> _WORK TO COMPLETE_
Produce word for word the lines of the data below running from the one that has "ATOM 363 C C" to the one that has "ATOM 372 C C", inclusive, and no others.

> _RECORDS_
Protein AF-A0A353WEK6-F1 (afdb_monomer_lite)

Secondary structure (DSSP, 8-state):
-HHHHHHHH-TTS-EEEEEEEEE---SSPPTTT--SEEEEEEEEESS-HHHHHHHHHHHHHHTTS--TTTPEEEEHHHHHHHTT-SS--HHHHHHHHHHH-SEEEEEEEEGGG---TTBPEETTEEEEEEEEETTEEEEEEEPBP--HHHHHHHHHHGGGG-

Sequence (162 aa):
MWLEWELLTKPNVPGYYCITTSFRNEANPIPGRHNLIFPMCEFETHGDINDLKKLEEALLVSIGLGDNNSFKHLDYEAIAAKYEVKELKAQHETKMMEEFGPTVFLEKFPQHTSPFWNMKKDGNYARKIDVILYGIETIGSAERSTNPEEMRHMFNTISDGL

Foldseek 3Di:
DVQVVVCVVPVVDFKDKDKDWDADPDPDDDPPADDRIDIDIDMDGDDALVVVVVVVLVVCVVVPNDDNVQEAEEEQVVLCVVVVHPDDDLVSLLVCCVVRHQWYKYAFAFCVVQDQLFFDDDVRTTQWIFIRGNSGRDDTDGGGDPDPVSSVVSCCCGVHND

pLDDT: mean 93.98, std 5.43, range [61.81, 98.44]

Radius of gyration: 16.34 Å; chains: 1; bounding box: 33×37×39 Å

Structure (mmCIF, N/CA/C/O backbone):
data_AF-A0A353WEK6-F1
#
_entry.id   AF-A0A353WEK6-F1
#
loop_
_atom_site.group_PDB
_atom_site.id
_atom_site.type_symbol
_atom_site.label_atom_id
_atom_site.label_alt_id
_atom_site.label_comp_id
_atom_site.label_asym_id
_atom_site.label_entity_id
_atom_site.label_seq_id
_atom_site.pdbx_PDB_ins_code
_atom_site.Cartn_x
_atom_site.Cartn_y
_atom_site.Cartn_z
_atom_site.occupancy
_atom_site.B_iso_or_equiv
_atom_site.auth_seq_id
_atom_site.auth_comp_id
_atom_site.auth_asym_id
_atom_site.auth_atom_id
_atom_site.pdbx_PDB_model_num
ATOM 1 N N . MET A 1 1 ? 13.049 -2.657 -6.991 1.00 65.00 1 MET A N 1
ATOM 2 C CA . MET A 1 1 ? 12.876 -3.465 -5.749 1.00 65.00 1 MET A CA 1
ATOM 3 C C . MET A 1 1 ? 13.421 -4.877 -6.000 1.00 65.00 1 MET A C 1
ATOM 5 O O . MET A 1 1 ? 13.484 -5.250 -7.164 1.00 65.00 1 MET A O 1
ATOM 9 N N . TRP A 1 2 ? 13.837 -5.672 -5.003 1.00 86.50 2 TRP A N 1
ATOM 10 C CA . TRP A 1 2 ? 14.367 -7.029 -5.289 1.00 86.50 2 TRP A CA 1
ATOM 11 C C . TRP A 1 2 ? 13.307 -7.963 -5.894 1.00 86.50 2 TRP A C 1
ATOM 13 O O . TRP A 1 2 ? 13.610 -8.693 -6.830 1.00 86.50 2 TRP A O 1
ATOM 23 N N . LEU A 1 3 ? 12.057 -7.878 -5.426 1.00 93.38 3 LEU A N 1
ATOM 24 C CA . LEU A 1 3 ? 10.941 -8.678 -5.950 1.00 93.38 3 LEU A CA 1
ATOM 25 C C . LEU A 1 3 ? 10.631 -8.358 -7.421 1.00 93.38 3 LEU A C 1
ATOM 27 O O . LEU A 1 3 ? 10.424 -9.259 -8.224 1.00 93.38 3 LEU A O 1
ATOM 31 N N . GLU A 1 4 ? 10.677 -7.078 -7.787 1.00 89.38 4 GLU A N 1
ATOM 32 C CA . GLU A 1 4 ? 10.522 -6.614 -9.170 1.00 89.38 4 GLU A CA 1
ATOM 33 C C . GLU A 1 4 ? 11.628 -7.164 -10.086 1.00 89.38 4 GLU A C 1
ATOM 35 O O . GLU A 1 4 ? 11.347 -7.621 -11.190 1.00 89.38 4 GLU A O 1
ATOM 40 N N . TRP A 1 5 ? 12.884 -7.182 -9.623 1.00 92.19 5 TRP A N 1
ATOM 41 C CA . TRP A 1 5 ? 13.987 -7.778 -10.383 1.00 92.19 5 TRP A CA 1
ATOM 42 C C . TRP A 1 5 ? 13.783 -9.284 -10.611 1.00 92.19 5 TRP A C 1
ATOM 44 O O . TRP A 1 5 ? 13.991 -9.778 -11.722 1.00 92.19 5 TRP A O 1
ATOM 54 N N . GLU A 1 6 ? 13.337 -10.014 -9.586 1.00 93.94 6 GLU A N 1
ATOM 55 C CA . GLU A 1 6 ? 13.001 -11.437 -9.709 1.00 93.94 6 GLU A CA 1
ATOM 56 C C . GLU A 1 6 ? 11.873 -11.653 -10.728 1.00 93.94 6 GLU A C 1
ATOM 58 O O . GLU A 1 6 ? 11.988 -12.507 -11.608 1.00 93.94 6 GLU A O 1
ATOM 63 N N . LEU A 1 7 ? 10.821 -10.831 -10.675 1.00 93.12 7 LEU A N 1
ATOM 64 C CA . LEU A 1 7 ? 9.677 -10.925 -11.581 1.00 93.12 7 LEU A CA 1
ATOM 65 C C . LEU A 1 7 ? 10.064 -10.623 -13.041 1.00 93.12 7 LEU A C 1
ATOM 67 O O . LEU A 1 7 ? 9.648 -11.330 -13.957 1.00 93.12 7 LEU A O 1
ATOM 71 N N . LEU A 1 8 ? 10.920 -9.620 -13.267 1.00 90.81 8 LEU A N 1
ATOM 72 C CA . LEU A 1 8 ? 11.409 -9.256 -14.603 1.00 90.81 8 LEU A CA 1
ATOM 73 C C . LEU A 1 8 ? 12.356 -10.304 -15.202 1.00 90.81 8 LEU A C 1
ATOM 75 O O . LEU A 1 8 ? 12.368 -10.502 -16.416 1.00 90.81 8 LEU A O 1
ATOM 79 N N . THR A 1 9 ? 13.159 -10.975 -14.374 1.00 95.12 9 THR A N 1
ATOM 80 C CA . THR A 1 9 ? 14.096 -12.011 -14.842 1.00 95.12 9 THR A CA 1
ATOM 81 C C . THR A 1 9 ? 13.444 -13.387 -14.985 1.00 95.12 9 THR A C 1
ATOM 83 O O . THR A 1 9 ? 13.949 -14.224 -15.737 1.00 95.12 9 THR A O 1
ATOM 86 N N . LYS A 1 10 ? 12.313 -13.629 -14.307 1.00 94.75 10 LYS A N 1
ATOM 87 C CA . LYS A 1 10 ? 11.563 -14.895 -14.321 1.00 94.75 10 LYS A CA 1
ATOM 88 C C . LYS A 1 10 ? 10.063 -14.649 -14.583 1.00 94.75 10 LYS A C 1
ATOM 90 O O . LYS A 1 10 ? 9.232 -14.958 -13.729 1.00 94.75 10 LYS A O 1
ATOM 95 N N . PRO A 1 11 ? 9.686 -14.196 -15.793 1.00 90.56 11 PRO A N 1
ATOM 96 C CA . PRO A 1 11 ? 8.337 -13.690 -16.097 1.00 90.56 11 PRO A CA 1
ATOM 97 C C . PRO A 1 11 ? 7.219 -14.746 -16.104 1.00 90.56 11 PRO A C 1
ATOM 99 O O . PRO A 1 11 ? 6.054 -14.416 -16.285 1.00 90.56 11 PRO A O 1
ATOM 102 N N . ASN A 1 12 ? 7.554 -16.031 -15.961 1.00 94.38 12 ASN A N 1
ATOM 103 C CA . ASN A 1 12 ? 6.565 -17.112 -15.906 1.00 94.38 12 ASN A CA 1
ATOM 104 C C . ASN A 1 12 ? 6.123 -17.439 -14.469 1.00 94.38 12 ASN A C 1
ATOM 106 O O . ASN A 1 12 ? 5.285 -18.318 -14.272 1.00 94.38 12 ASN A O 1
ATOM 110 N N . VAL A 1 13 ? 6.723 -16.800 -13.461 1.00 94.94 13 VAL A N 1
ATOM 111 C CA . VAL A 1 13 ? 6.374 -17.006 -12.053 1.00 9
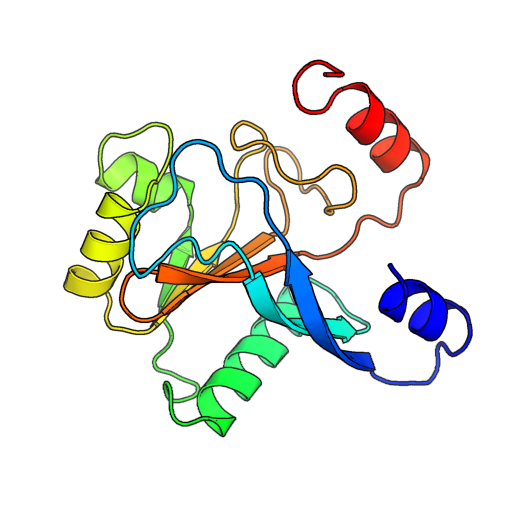4.94 13 VAL A CA 1
ATOM 112 C C . VAL A 1 13 ? 5.202 -16.084 -11.699 1.00 94.94 13 VAL A C 1
ATOM 114 O O . VAL A 1 13 ? 5.234 -14.916 -12.069 1.00 94.94 13 VAL A O 1
ATOM 117 N N . PRO A 1 14 ? 4.164 -16.561 -10.986 1.00 92.94 14 PRO A N 1
ATOM 118 C CA . PRO A 1 14 ? 2.972 -15.752 -10.705 1.00 92.94 14 PRO A CA 1
ATOM 119 C C . PRO A 1 14 ? 3.258 -14.525 -9.826 1.00 92.94 14 PRO A C 1
ATOM 121 O O . PRO A 1 14 ? 2.568 -13.512 -9.925 1.00 92.94 14 PRO A O 1
ATOM 124 N N . GLY A 1 15 ? 4.276 -14.609 -8.971 1.00 95.56 15 GLY A N 1
ATOM 125 C CA . GLY A 1 15 ? 4.687 -13.529 -8.090 1.00 95.56 15 GLY A CA 1
ATOM 126 C C . GLY A 1 15 ? 5.721 -13.974 -7.066 1.00 95.56 15 GLY A C 1
ATOM 127 O O . GLY A 1 15 ? 6.013 -15.165 -6.927 1.00 95.56 15 GLY A O 1
ATOM 128 N N . TYR A 1 16 ? 6.250 -13.003 -6.333 1.00 96.44 16 TYR A N 1
ATOM 129 C CA . TYR A 1 16 ? 7.202 -13.199 -5.248 1.00 96.44 16 TYR A CA 1
ATOM 130 C C . TYR A 1 16 ? 6.731 -12.475 -3.994 1.00 96.44 16 TYR A C 1
ATOM 132 O O . TYR A 1 16 ? 6.061 -11.450 -4.077 1.00 96.44 16 TYR A O 1
ATOM 140 N N . TYR A 1 17 ? 7.133 -12.984 -2.833 1.00 96.38 17 TYR A N 1
ATOM 141 C CA . TYR A 1 17 ? 6.997 -12.283 -1.564 1.00 96.38 17 TYR A CA 1
ATOM 142 C C . TYR A 1 17 ? 8.256 -12.471 -0.721 1.00 96.38 17 TYR A C 1
ATOM 144 O O . TYR A 1 17 ? 9.011 -13.430 -0.908 1.00 96.38 17 TYR A O 1
ATOM 152 N N . CYS A 1 18 ? 8.485 -11.564 0.218 1.00 96.31 18 CYS A N 1
ATOM 153 C CA . CYS A 1 18 ? 9.517 -11.704 1.231 1.00 96.31 18 CYS A CA 1
ATOM 154 C C . CYS A 1 18 ? 9.033 -11.156 2.573 1.00 96.31 18 CYS A C 1
ATOM 156 O O . CYS A 1 18 ? 8.084 -10.380 2.654 1.00 96.31 18 CYS A O 1
ATOM 158 N N . ILE A 1 19 ? 9.703 -11.589 3.638 1.00 96.31 19 ILE A N 1
ATOM 159 C CA . ILE A 1 19 ? 9.540 -11.031 4.976 1.00 96.31 19 ILE A CA 1
ATOM 160 C C . ILE A 1 19 ? 10.918 -10.558 5.408 1.00 96.31 19 ILE A C 1
ATOM 162 O O . ILE A 1 19 ? 11.854 -11.355 5.507 1.00 96.31 19 ILE A O 1
ATOM 166 N N . THR A 1 20 ? 11.050 -9.258 5.623 1.00 95.69 20 THR A N 1
ATOM 167 C CA . THR A 1 20 ? 12.317 -8.605 5.956 1.00 95.69 20 THR A CA 1
ATOM 168 C C . THR A 1 20 ? 12.157 -7.745 7.206 1.00 95.69 20 THR A C 1
ATOM 170 O O . THR A 1 20 ? 11.046 -7.505 7.677 1.00 95.69 20 THR A O 1
ATOM 173 N N . THR A 1 21 ? 13.269 -7.277 7.772 1.00 97.06 21 THR A N 1
ATOM 174 C CA . THR A 1 21 ? 13.240 -6.252 8.823 1.00 97.06 21 THR A CA 1
ATOM 175 C C . THR A 1 21 ? 13.366 -4.881 8.176 1.00
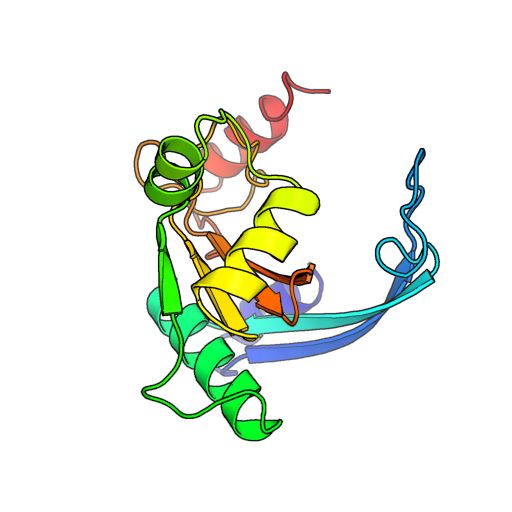 97.06 21 THR A C 1
ATOM 177 O O . THR
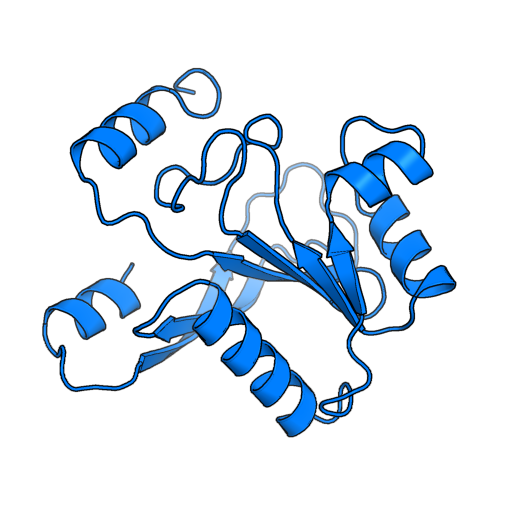 A 1 21 ? 14.366 -4.600 7.517 1.00 97.06 21 THR A O 1
ATOM 180 N N . SER A 1 22 ? 12.375 -4.024 8.400 1.00 95.50 22 SER A N 1
ATOM 181 C CA . SER A 1 22 ? 12.350 -2.645 7.923 1.00 95.50 22 SER A CA 1
ATOM 182 C C . SER A 1 22 ? 12.680 -1.651 9.026 1.00 95.50 22 SER A C 1
ATOM 184 O O . SER A 1 22 ? 12.369 -1.871 10.197 1.00 95.50 22 SER A O 1
ATOM 186 N N . PHE A 1 23 ? 13.301 -0.543 8.622 1.00 96.12 23 PHE A N 1
ATOM 187 C CA . PHE A 1 23 ? 13.752 0.537 9.493 1.00 96.12 23 PHE A CA 1
ATOM 188 C C . PHE A 1 23 ? 13.169 1.865 9.004 1.00 96.12 23 PHE A C 1
ATOM 190 O O . PHE A 1 23 ? 13.175 2.138 7.804 1.00 96.12 23 PHE A O 1
ATOM 197 N N . ARG A 1 24 ? 12.689 2.710 9.919 1.00 94.69 24 ARG A N 1
ATOM 198 C CA . ARG A 1 24 ? 12.203 4.066 9.621 1.00 94.69 24 ARG A CA 1
ATOM 199 C C . ARG A 1 24 ? 12.830 5.073 10.574 1.00 94.69 24 ARG A C 1
ATOM 201 O O . ARG A 1 24 ? 12.956 4.804 11.765 1.00 94.69 24 ARG A O 1
ATOM 208 N N . ASN A 1 25 ? 13.170 6.248 10.050 1.00 94.38 25 ASN A N 1
ATOM 209 C CA . ASN A 1 25 ? 13.568 7.411 10.843 1.00 94.38 25 ASN A CA 1
ATOM 210 C C . ASN A 1 25 ? 12.418 8.428 10.880 1.00 94.38 25 ASN A C 1
ATOM 212 O O . ASN A 1 25 ? 12.521 9.520 10.327 1.00 94.38 25 ASN A O 1
ATOM 216 N N . GLU A 1 26 ? 11.288 8.015 11.454 1.00 91.62 26 GLU A N 1
ATOM 217 C CA . GLU A 1 26 ? 10.112 8.874 11.610 1.00 91.62 26 GLU A CA 1
ATOM 218 C C . GLU A 1 26 ? 10.383 9.921 12.696 1.00 91.62 26 GLU A C 1
ATOM 220 O O . GLU A 1 26 ? 10.733 9.568 13.823 1.00 91.62 26 GLU A O 1
ATOM 225 N N . ALA A 1 27 ? 10.220 11.202 12.366 1.00 92.25 27 ALA A N 1
ATOM 226 C CA . ALA A 1 27 ? 10.535 12.291 13.287 1.00 92.25 27 ALA A CA 1
ATOM 227 C C . ALA A 1 27 ? 9.535 12.362 14.449 1.00 92.25 27 ALA A C 1
ATOM 229 O O . ALA A 1 27 ? 9.918 12.674 15.575 1.00 92.25 27 ALA A O 1
ATOM 230 N N . ASN A 1 28 ? 8.258 12.061 14.182 1.00 93.38 28 ASN A N 1
ATOM 231 C CA . ASN A 1 28 ? 7.178 12.138 15.166 1.00 93.38 28 ASN A CA 1
ATOM 232 C C . ASN A 1 28 ? 6.361 10.830 15.179 1.00 93.38 28 ASN A C 1
ATOM 234 O O . ASN A 1 28 ? 5.225 10.793 14.692 1.00 93.38 28 ASN A O 1
ATOM 238 N N . PRO A 1 29 ? 6.926 9.722 15.696 1.00 92.88 29 PRO A N 1
ATOM 239 C CA . PRO A 1 29 ? 6.250 8.435 15.680 1.00 92.88 29 PRO A CA 1
ATOM 240 C C . PRO A 1 29 ? 5.044 8.435 16.627 1.00 92.88 29 PRO A C 1
ATOM 242 O O . PRO A 1 29 ? 5.123 8.901 17.762 1.00 92.88 29 PRO A O 1
ATOM 245 N N . ILE A 1 30 ? 3.927 7.864 16.174 1.00 92.56 30 ILE A N 1
ATOM 246 C CA . ILE A 1 30 ? 2.747 7.623 17.005 1.00 92.56 30 ILE A CA 1
ATOM 247 C C . ILE A 1 30 ? 2.925 6.246 17.666 1.00 92.56 30 ILE A C 1
ATOM 249 O O . ILE A 1 30 ? 3.036 5.249 16.939 1.00 92.56 30 ILE A O 1
ATOM 253 N N . PRO A 1 31 ? 2.965 6.148 19.012 1.00 91.62 31 PRO A N 1
ATOM 254 C CA . PRO A 1 31 ? 3.113 4.870 19.706 1.00 91.62 31 PRO A CA 1
ATOM 255 C C . PRO A 1 31 ? 2.055 3.848 19.277 1.00 91.62 31 PRO A C 1
ATOM 257 O O . PRO A 1 31 ? 0.877 4.176 19.167 1.00 91.62 31 PRO A O 1
ATOM 260 N N . GLY A 1 32 ? 2.483 2.611 19.015 1.00 86.88 32 GLY A N 1
ATOM 261 C CA . GLY A 1 32 ? 1.609 1.532 18.540 1.00 86.88 32 GLY A CA 1
ATOM 262 C C . GLY A 1 32 ? 1.277 1.571 17.043 1.00 86.88 32 GLY A C 1
ATOM 263 O O . GLY A 1 32 ? 0.692 0.617 16.545 1.00 86.88 32 GLY A O 1
ATOM 264 N N . ARG A 1 33 ? 1.682 2.623 16.317 1.00 92.94 33 ARG A N 1
ATOM 265 C CA . ARG A 1 33 ? 1.441 2.778 14.873 1.00 92.94 33 ARG A CA 1
ATOM 266 C C . ARG A 1 33 ? 2.731 2.931 14.064 1.00 92.94 33 ARG A C 1
ATOM 268 O O . ARG A 1 33 ? 2.896 2.284 13.037 1.00 92.94 33 ARG A O 1
ATOM 275 N N . HIS A 1 34 ? 3.662 3.768 14.521 1.00 93.75 34 HIS A N 1
ATOM 276 C CA . HIS A 1 34 ? 4.929 4.035 13.829 1.00 93.75 34 HIS A CA 1
ATOM 277 C C . HIS A 1 34 ? 6.090 3.325 14.534 1.00 93.75 34 HIS A C 1
ATOM 279 O O . HIS A 1 34 ? 6.877 3.944 15.252 1.00 93.75 34 HIS A O 1
ATOM 285 N N . ASN A 1 35 ? 6.199 2.010 14.335 1.00 93.19 35 ASN A N 1
ATOM 286 C CA . ASN A 1 35 ? 7.365 1.257 14.794 1.00 93.19 35 ASN A CA 1
ATOM 287 C C . ASN A 1 35 ? 8.599 1.663 13.973 1.00 93.19 35 ASN A C 1
ATOM 289 O O . ASN A 1 35 ? 8.560 1.663 12.744 1.00 93.19 35 ASN A O 1
ATOM 293 N N . LEU A 1 36 ? 9.705 1.997 14.645 1.00 94.88 36 LEU A N 1
ATOM 294 C CA . LEU A 1 36 ? 10.957 2.372 13.969 1.00 94.88 36 LEU A CA 1
ATOM 295 C C . LEU A 1 36 ? 11.687 1.159 13.376 1.00 94.88 36 LEU A C 1
ATOM 297 O O . LEU A 1 36 ? 12.446 1.309 12.424 1.00 94.88 36 LEU A O 1
ATOM 301 N N . ILE A 1 37 ? 11.453 -0.031 13.939 1.00 96.25 37 ILE A N 1
ATOM 302 C CA . ILE A 1 37 ? 11.972 -1.320 13.473 1.00 96.25 37 ILE A CA 1
ATOM 303 C C . ILE A 1 37 ? 10.809 -2.312 13.504 1.00 96.25 37 ILE A C 1
ATOM 305 O O . ILE A 1 37 ? 10.186 -2.484 14.552 1.00 96.25 37 ILE A O 1
ATOM 309 N N . PHE A 1 38 ? 10.486 -2.938 12.375 1.00 95.88 38 PHE A N 1
ATOM 310 C CA . PHE A 1 38 ? 9.339 -3.846 12.269 1.00 95.88 38 PHE A CA 1
ATOM 311 C C . PHE A 1 38 ? 9.536 -4.882 11.155 1.00 95.88 38 PHE A C 1
ATOM 313 O O . PHE A 1 38 ? 10.276 -4.620 10.204 1.00 95.88 38 PHE A O 1
ATOM 320 N N . PRO A 1 39 ? 8.893 -6.061 11.247 1.00 96.38 39 PRO A N 1
ATOM 321 C CA . PRO A 1 39 ? 8.840 -6.986 10.125 1.00 96.38 39 PRO A CA 1
ATOM 322 C C . PRO A 1 39 ? 7.962 -6.397 9.016 1.00 96.38 39 PRO A C 1
ATOM 324 O O . PRO A 1 39 ? 6.835 -5.981 9.276 1.00 96.38 39 PRO A O 1
ATOM 327 N N . MET A 1 40 ? 8.461 -6.379 7.786 1.00 96.12 40 MET A N 1
ATOM 328 C CA . MET A 1 40 ? 7.705 -5.964 6.609 1.00 96.12 40 MET A CA 1
ATOM 329 C C . MET A 1 40 ? 7.506 -7.168 5.699 1.00 96.12 40 MET A C 1
ATOM 331 O O . MET A 1 40 ? 8.469 -7.838 5.326 1.00 96.12 40 MET A O 1
ATOM 335 N N . CYS A 1 41 ? 6.244 -7.455 5.393 1.00 95.75 41 CYS A N 1
ATOM 336 C CA . CYS A 1 41 ? 5.865 -8.410 4.365 1.00 95.75 41 CYS A CA 1
ATOM 337 C C . CYS A 1 41 ? 5.678 -7.630 3.065 1.00 95.75 41 CYS A C 1
ATOM 339 O O . CYS A 1 41 ? 4.852 -6.721 3.012 1.00 95.75 41 CYS A O 1
ATOM 341 N N . GLU A 1 42 ? 6.455 -7.965 2.046 1.00 96.19 42 GLU A N 1
ATOM 342 C CA . GLU A 1 42 ? 6.385 -7.338 0.728 1.00 96.19 42 GLU A CA 1
ATOM 343 C C . GLU A 1 42 ? 6.031 -8.405 -0.301 1.00 96.19 42 GLU A C 1
ATOM 345 O O . GLU A 1 42 ? 6.471 -9.551 -0.186 1.00 96.19 42 GLU A O 1
ATOM 350 N N . PHE A 1 43 ? 5.269 -8.032 -1.324 1.00 96.44 43 PHE A N 1
ATOM 351 C CA . PHE A 1 43 ? 4.946 -8.904 -2.445 1.00 96.44 43 PHE A CA 1
ATOM 352 C C . PHE A 1 43 ? 4.933 -8.114 -3.755 1.00 96.44 43 PHE A C 1
ATOM 354 O O . PHE A 1 43 ? 4.679 -6.914 -3.765 1.00 96.44 43 PHE A O 1
ATOM 361 N N . GLU A 1 44 ? 5.207 -8.795 -4.864 1.00 96.38 44 GLU A N 1
ATOM 362 C CA . GLU A 1 44 ? 5.113 -8.244 -6.217 1.00 96.38 44 GLU A CA 1
ATOM 363 C C . GLU A 1 44 ? 4.581 -9.348 -7.142 1.00 96.38 44 GLU A C 1
ATOM 365 O O . GLU A 1 44 ? 5.041 -10.494 -7.086 1.00 96.38 44 GLU A O 1
ATOM 370 N N . THR A 1 45 ? 3.584 -9.027 -7.965 1.00 96.00 45 THR A N 1
ATOM 371 C CA . THR A 1 45 ? 2.881 -9.996 -8.822 1.00 96.00 45 THR A CA 1
ATOM 372 C C . THR A 1 45 ? 2.590 -9.391 -10.192 1.00 96.00 45 THR A C 1
ATOM 374 O O . THR A 1 45 ? 2.627 -8.172 -10.359 1.00 96.00 45 THR A O 1
ATOM 377 N N . HIS A 1 46 ? 2.317 -10.236 -11.185 1.00 94.25 46 HIS A N 1
ATOM 378 C CA . HIS A 1 46 ? 1.808 -9.771 -12.476 1.00 94.25 46 HIS A CA 1
ATOM 379 C C . HIS A 1 46 ? 0.321 -9.400 -12.381 1.00 94.25 46 HIS A C 1
ATOM 381 O O . HIS A 1 46 ? -0.427 -10.056 -11.662 1.00 94.25 46 HIS A O 1
ATOM 387 N N . GLY A 1 47 ? -0.117 -8.418 -13.173 1.00 94.44 47 GLY A N 1
ATOM 388 C CA . GLY A 1 47 ? -1.528 -8.038 -13.287 1.00 94.44 47 GLY A CA 1
ATOM 389 C C . GLY A 1 47 ? -1.737 -6.529 -13.277 1.00 94.44 47 GLY A C 1
ATOM 390 O O . GLY A 1 47 ? -0.785 -5.758 -13.422 1.00 94.44 47 GLY A O 1
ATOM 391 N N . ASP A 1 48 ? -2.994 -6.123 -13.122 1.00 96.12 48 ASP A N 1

> _RESULT FOR THIS TASK_
ATOM 363 C C . GLU A 1 44 ? 4.581 -9.348 -7.142 1.00 96.38 44 GLU A C 1
ATOM 365 O O . GLU A 1 44 ? 5.041 -10.494 -7.086 1.00 96.38 44 GLU A O 1
ATOM 370 N N . THR A 1 45 ? 3.584 -9.027 -7.965 1.00 96.00 45 THR A N 1
ATOM 371 C CA . THR A 1 45 ? 2.881 -9.996 -8.822 1.00 96.00 45 THR A CA 1
ATOM 372 C C . THR A 1 45 ? 2.590 -9.391 -10.192 1.00 96.00 45 THR A C 1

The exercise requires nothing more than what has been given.